Olivia please don’t start blaming yourself. Etta will be a gorgeous girl. For us she will be special not ‘cos she has cortexiphan in her system but because she’s our child. Nothing could change that. I know you’re afraid about what could happen to her. I’m afraid too. But…
You are her mother and I’m sure you love her. You know what is like to have something inside you that you don’t request and I am sure you’ll find a way to teach her how to deal with. I’m pretty sure about that.
Besides for what we know nothing could really happen and maybe when Etta grows up may never come to know about this. And if it happen, instead, we will tell her the truth. Pure and simple.
The only thing we have to worry about is to let her know that we always love her, no matter what.
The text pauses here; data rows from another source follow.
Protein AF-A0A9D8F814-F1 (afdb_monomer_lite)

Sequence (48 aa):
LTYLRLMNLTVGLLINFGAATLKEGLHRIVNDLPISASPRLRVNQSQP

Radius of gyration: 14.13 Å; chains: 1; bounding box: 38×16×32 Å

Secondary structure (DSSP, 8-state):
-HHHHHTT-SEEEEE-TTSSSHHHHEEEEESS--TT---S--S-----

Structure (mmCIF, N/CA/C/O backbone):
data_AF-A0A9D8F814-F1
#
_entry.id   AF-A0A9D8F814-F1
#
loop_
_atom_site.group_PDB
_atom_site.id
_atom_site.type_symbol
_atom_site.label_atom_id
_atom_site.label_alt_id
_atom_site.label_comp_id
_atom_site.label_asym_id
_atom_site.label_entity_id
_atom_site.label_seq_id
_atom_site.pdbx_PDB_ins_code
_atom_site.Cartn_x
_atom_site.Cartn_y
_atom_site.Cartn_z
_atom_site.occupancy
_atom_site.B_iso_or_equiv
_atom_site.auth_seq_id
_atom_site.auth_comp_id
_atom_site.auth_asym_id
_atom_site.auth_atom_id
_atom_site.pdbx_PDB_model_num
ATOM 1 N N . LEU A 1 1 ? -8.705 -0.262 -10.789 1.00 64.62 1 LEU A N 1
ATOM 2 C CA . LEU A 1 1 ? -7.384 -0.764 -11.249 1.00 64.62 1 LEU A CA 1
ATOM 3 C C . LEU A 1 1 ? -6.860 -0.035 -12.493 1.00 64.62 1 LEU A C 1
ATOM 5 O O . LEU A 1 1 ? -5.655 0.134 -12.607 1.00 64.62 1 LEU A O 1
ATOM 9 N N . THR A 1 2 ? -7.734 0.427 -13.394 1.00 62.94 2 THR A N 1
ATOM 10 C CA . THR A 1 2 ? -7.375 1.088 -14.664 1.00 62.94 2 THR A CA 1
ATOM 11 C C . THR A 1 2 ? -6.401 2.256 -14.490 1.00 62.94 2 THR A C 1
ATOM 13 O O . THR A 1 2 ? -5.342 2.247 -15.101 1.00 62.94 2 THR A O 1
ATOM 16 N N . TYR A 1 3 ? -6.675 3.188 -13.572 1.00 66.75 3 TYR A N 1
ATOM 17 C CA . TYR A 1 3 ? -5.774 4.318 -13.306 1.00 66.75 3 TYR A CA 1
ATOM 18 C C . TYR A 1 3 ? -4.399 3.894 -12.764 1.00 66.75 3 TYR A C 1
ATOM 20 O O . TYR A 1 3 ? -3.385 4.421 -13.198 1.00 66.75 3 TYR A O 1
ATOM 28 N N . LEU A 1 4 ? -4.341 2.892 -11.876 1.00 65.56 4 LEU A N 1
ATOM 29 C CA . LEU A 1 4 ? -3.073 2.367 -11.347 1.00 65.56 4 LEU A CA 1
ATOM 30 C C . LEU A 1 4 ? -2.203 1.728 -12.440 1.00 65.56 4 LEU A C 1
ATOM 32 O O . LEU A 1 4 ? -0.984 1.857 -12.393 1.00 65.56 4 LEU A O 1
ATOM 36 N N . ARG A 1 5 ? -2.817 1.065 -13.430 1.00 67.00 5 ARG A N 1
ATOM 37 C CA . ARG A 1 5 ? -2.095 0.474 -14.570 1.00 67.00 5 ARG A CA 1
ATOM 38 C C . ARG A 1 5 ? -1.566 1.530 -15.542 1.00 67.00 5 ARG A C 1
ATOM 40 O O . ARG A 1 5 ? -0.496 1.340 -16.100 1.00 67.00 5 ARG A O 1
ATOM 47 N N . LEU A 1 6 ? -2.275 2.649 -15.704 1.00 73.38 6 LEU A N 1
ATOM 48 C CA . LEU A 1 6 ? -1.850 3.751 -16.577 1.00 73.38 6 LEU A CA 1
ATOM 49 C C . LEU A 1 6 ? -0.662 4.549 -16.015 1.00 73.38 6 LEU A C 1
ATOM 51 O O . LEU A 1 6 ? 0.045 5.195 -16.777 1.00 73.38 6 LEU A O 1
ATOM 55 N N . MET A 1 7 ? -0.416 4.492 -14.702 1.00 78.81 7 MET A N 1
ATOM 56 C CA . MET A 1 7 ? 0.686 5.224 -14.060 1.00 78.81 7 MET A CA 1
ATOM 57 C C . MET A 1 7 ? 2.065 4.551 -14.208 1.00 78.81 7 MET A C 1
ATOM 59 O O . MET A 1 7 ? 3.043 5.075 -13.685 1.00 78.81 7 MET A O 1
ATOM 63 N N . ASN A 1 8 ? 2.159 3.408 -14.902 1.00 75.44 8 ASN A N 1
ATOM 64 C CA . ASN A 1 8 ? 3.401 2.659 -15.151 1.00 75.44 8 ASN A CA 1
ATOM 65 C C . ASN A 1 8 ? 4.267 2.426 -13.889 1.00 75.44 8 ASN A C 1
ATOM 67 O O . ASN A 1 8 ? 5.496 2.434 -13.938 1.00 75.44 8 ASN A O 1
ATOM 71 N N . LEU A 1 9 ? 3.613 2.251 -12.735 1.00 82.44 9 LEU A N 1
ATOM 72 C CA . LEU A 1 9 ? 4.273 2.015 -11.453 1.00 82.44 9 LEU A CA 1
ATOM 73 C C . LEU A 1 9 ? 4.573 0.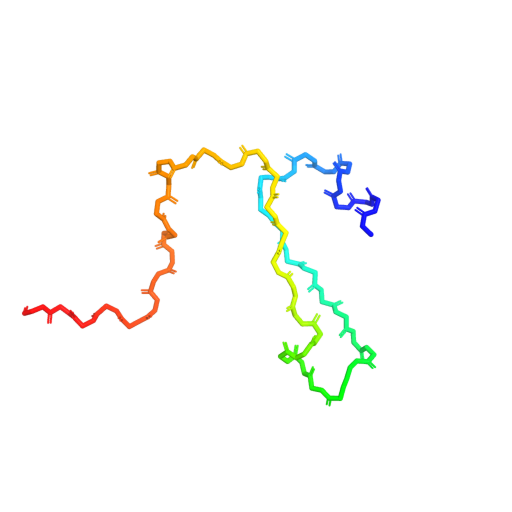523 -11.286 1.00 82.44 9 LEU A C 1
ATOM 75 O O . LEU A 1 9 ? 3.691 -0.322 -11.465 1.00 82.44 9 LEU A O 1
ATOM 79 N N . THR A 1 10 ? 5.799 0.209 -10.869 1.00 82.69 10 THR A N 1
ATOM 80 C CA . THR A 1 10 ? 6.266 -1.168 -10.628 1.00 82.69 10 THR A CA 1
ATOM 81 C C . THR A 1 10 ? 5.637 -1.803 -9.383 1.00 82.69 10 THR A C 1
ATOM 83 O O . THR A 1 10 ? 5.476 -3.023 -9.300 1.00 82.69 10 THR A O 1
ATOM 86 N N . VAL A 1 11 ? 5.234 -0.981 -8.406 1.00 83.00 11 VAL A N 1
ATOM 87 C CA . VAL A 1 11 ? 4.512 -1.401 -7.197 1.00 83.00 11 VAL A CA 1
ATOM 88 C C . VAL A 1 11 ? 3.428 -0.378 -6.863 1.00 83.00 11 VAL A C 1
ATOM 90 O O . VAL A 1 11 ? 3.665 0.826 -6.919 1.00 83.00 11 VAL A O 1
ATOM 93 N N . GLY A 1 12 ? 2.248 -0.860 -6.474 1.00 85.62 12 GLY A N 1
ATOM 94 C CA . GLY A 1 12 ? 1.139 -0.029 -6.011 1.00 85.62 12 GLY A CA 1
ATOM 95 C C . GLY A 1 12 ? 0.430 -0.625 -4.797 1.00 85.62 12 GLY A C 1
ATOM 96 O O . GLY A 1 12 ? 0.485 -1.834 -4.555 1.00 85.62 12 GLY A O 1
ATOM 97 N N . LEU A 1 13 ? -0.255 0.237 -4.048 1.00 87.94 13 LEU A N 1
ATOM 98 C CA . LEU A 1 13 ? -1.114 -0.139 -2.930 1.00 87.94 13 LEU A CA 1
ATOM 99 C C . LEU A 1 13 ? -2.558 0.225 -3.278 1.00 87.94 13 LEU A C 1
ATOM 101 O O . LEU A 1 13 ? -2.862 1.387 -3.543 1.00 87.94 13 LEU A O 1
ATOM 105 N N . LEU A 1 14 ? -3.434 -0.772 -3.306 1.00 87.38 14 LEU A N 1
ATOM 106 C CA . LEU A 1 14 ? -4.870 -0.598 -3.480 1.00 87.38 14 LEU A CA 1
ATOM 107 C C . LEU A 1 14 ? -5.544 -0.730 -2.117 1.00 87.38 14 LEU A C 1
ATOM 109 O O . LEU A 1 14 ? -5.313 -1.704 -1.405 1.00 87.38 14 LEU A O 1
ATOM 113 N N . ILE A 1 15 ? -6.382 0.247 -1.779 1.00 90.31 15 ILE A N 1
ATOM 114 C CA . ILE A 1 15 ? -7.148 0.266 -0.534 1.00 90.31 15 ILE A CA 1
ATOM 115 C C . ILE A 1 15 ? -8.632 0.270 -0.889 1.00 90.31 15 ILE A C 1
ATOM 117 O O . ILE A 1 15 ? -9.130 1.214 -1.503 1.00 90.31 15 ILE A O 1
ATOM 121 N N . ASN A 1 16 ? -9.328 -0.792 -0.501 1.00 88.50 16 ASN A N 1
ATOM 122 C CA . ASN A 1 16 ? -10.772 -0.929 -0.610 1.00 88.50 16 ASN A CA 1
ATOM 123 C C . ASN A 1 16 ? -11.408 -0.614 0.750 1.00 88.50 16 ASN A C 1
ATOM 125 O O . ASN A 1 16 ? -11.250 -1.372 1.701 1.00 88.50 16 ASN A O 1
ATOM 129 N N . PHE A 1 17 ? -12.166 0.477 0.849 1.00 90.00 17 PHE A N 1
ATOM 130 C CA . PHE A 1 17 ? -12.810 0.893 2.107 1.00 90.00 17 PHE A CA 1
ATOM 131 C C . PHE A 1 17 ? -14.165 0.219 2.384 1.00 90.00 17 PHE A C 1
ATOM 133 O O . PHE A 1 17 ? -14.798 0.512 3.389 1.00 90.00 17 PHE A O 1
ATOM 140 N N . GLY A 1 18 ? -14.618 -0.678 1.505 1.00 91.94 18 GLY A N 1
ATOM 141 C CA . GLY A 1 18 ? -15.876 -1.417 1.670 1.00 91.94 18 GLY A CA 1
ATOM 142 C C . GLY A 1 18 ? -15.761 -2.724 2.466 1.00 91.94 18 GLY A C 1
ATOM 143 O O . GLY A 1 18 ? -16.751 -3.440 2.570 1.00 91.94 18 GLY A O 1
ATOM 144 N N . ALA A 1 19 ? -14.573 -3.072 2.969 1.00 91.62 19 ALA A N 1
ATOM 145 C CA . ALA A 1 19 ? -14.348 -4.278 3.770 1.00 91.62 19 ALA A CA 1
ATOM 146 C C . ALA A 1 19 ? -14.591 -4.019 5.269 1.00 91.62 19 ALA A C 1
ATOM 148 O O . ALA A 1 19 ? -14.564 -2.870 5.711 1.00 91.62 19 ALA A O 1
ATOM 149 N N . ALA A 1 20 ? -14.802 -5.078 6.060 1.00 94.62 20 ALA A N 1
ATOM 150 C CA . ALA A 1 20 ? -15.095 -4.943 7.490 1.00 94.62 20 ALA A CA 1
ATOM 151 C C . ALA A 1 20 ? -13.889 -4.406 8.278 1.00 94.62 20 ALA A C 1
ATOM 153 O O . ALA A 1 20 ? -14.062 -3.696 9.270 1.00 94.62 20 ALA A O 1
ATOM 154 N N . THR A 1 21 ? -12.666 -4.690 7.818 1.00 94.44 21 THR A N 1
ATOM 155 C CA . THR A 1 21 ? -11.439 -4.105 8.368 1.00 94.44 21 THR A CA 1
ATOM 156 C C . THR A 1 21 ? -10.504 -3.560 7.286 1.00 94.44 21 THR A C 1
ATOM 158 O O . THR A 1 21 ? -10.483 -4.022 6.145 1.00 94.44 21 THR A O 1
ATOM 161 N N . LEU A 1 22 ? -9.649 -2.595 7.655 1.00 89.88 22 LEU A N 1
ATOM 162 C CA . LEU A 1 22 ? -8.646 -2.024 6.742 1.00 89.88 22 LEU A CA 1
ATOM 163 C C . LEU A 1 22 ? -7.703 -3.094 6.173 1.00 89.88 22 LEU A C 1
ATOM 165 O O . LEU A 1 22 ? -7.305 -3.016 5.015 1.00 89.88 22 LEU A O 1
ATOM 169 N N . LYS A 1 23 ? -7.351 -4.098 6.984 1.00 90.81 23 LYS A N 1
ATOM 170 C CA . LYS A 1 23 ? -6.461 -5.190 6.575 1.00 90.81 23 LYS A CA 1
ATOM 171 C C . LYS A 1 23 ? -7.066 -6.013 5.436 1.00 90.81 23 LYS A C 1
ATOM 173 O O . LYS A 1 23 ? -6.334 -6.412 4.539 1.00 90.81 23 LYS A O 1
ATOM 178 N N . GLU A 1 24 ? -8.374 -6.254 5.468 1.00 93.69 24 GLU A N 1
ATOM 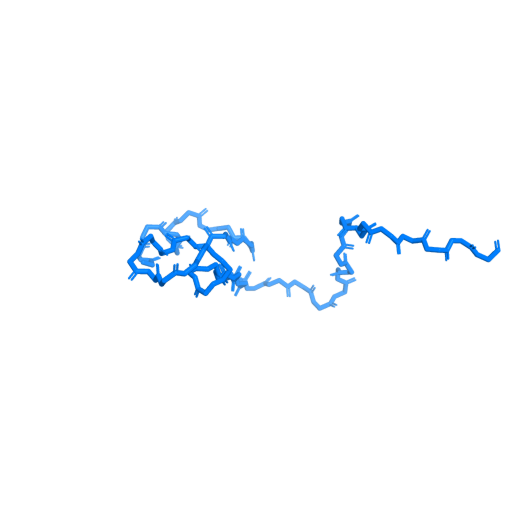179 C CA . GLU A 1 24 ? -9.092 -6.995 4.421 1.00 93.69 24 GLU A CA 1
ATOM 180 C C . GLU A 1 24 ? -9.199 -6.202 3.118 1.00 93.69 24 GLU A C 1
ATOM 182 O O . GLU A 1 24 ? -9.188 -6.784 2.038 1.00 93.69 24 GLU A O 1
ATOM 187 N N . GLY A 1 25 ? -9.277 -4.874 3.218 1.00 91.00 25 GLY A N 1
ATOM 188 C CA . GLY A 1 25 ? -9.324 -3.981 2.067 1.00 91.00 25 GLY A CA 1
ATOM 189 C C . GLY A 1 25 ? -7.966 -3.685 1.425 1.00 91.00 25 GLY A C 1
ATOM 190 O O . GLY A 1 25 ? -7.916 -3.028 0.384 1.00 91.00 25 GLY A O 1
ATOM 191 N N . LEU A 1 26 ? -6.862 -4.115 2.038 1.00 92.38 26 LEU A N 1
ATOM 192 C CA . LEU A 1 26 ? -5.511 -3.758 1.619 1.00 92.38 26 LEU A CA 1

"Of course I love her Peter, but she shouldn’t have to grow up like I did. She shouldn’t have to feel like she doesn’t belong anywhere, like if anyone found out who she really was they’d all think of her as a freak. And I know, that we’ll always love her, no matter what, but, I don’t want this life for her, I don’t want her struggling to come to terms with what she is. I just want her to have a normal life.”
She’ll have a normal life, whatever it means. She already have something that neither you nor me had in childhood: parents who will always be with her whatever it could happen and a grandfather who will spoil her only if we let him do. I know what you’re talking about, I really do but… have you ever thought instead that in future she might love being special?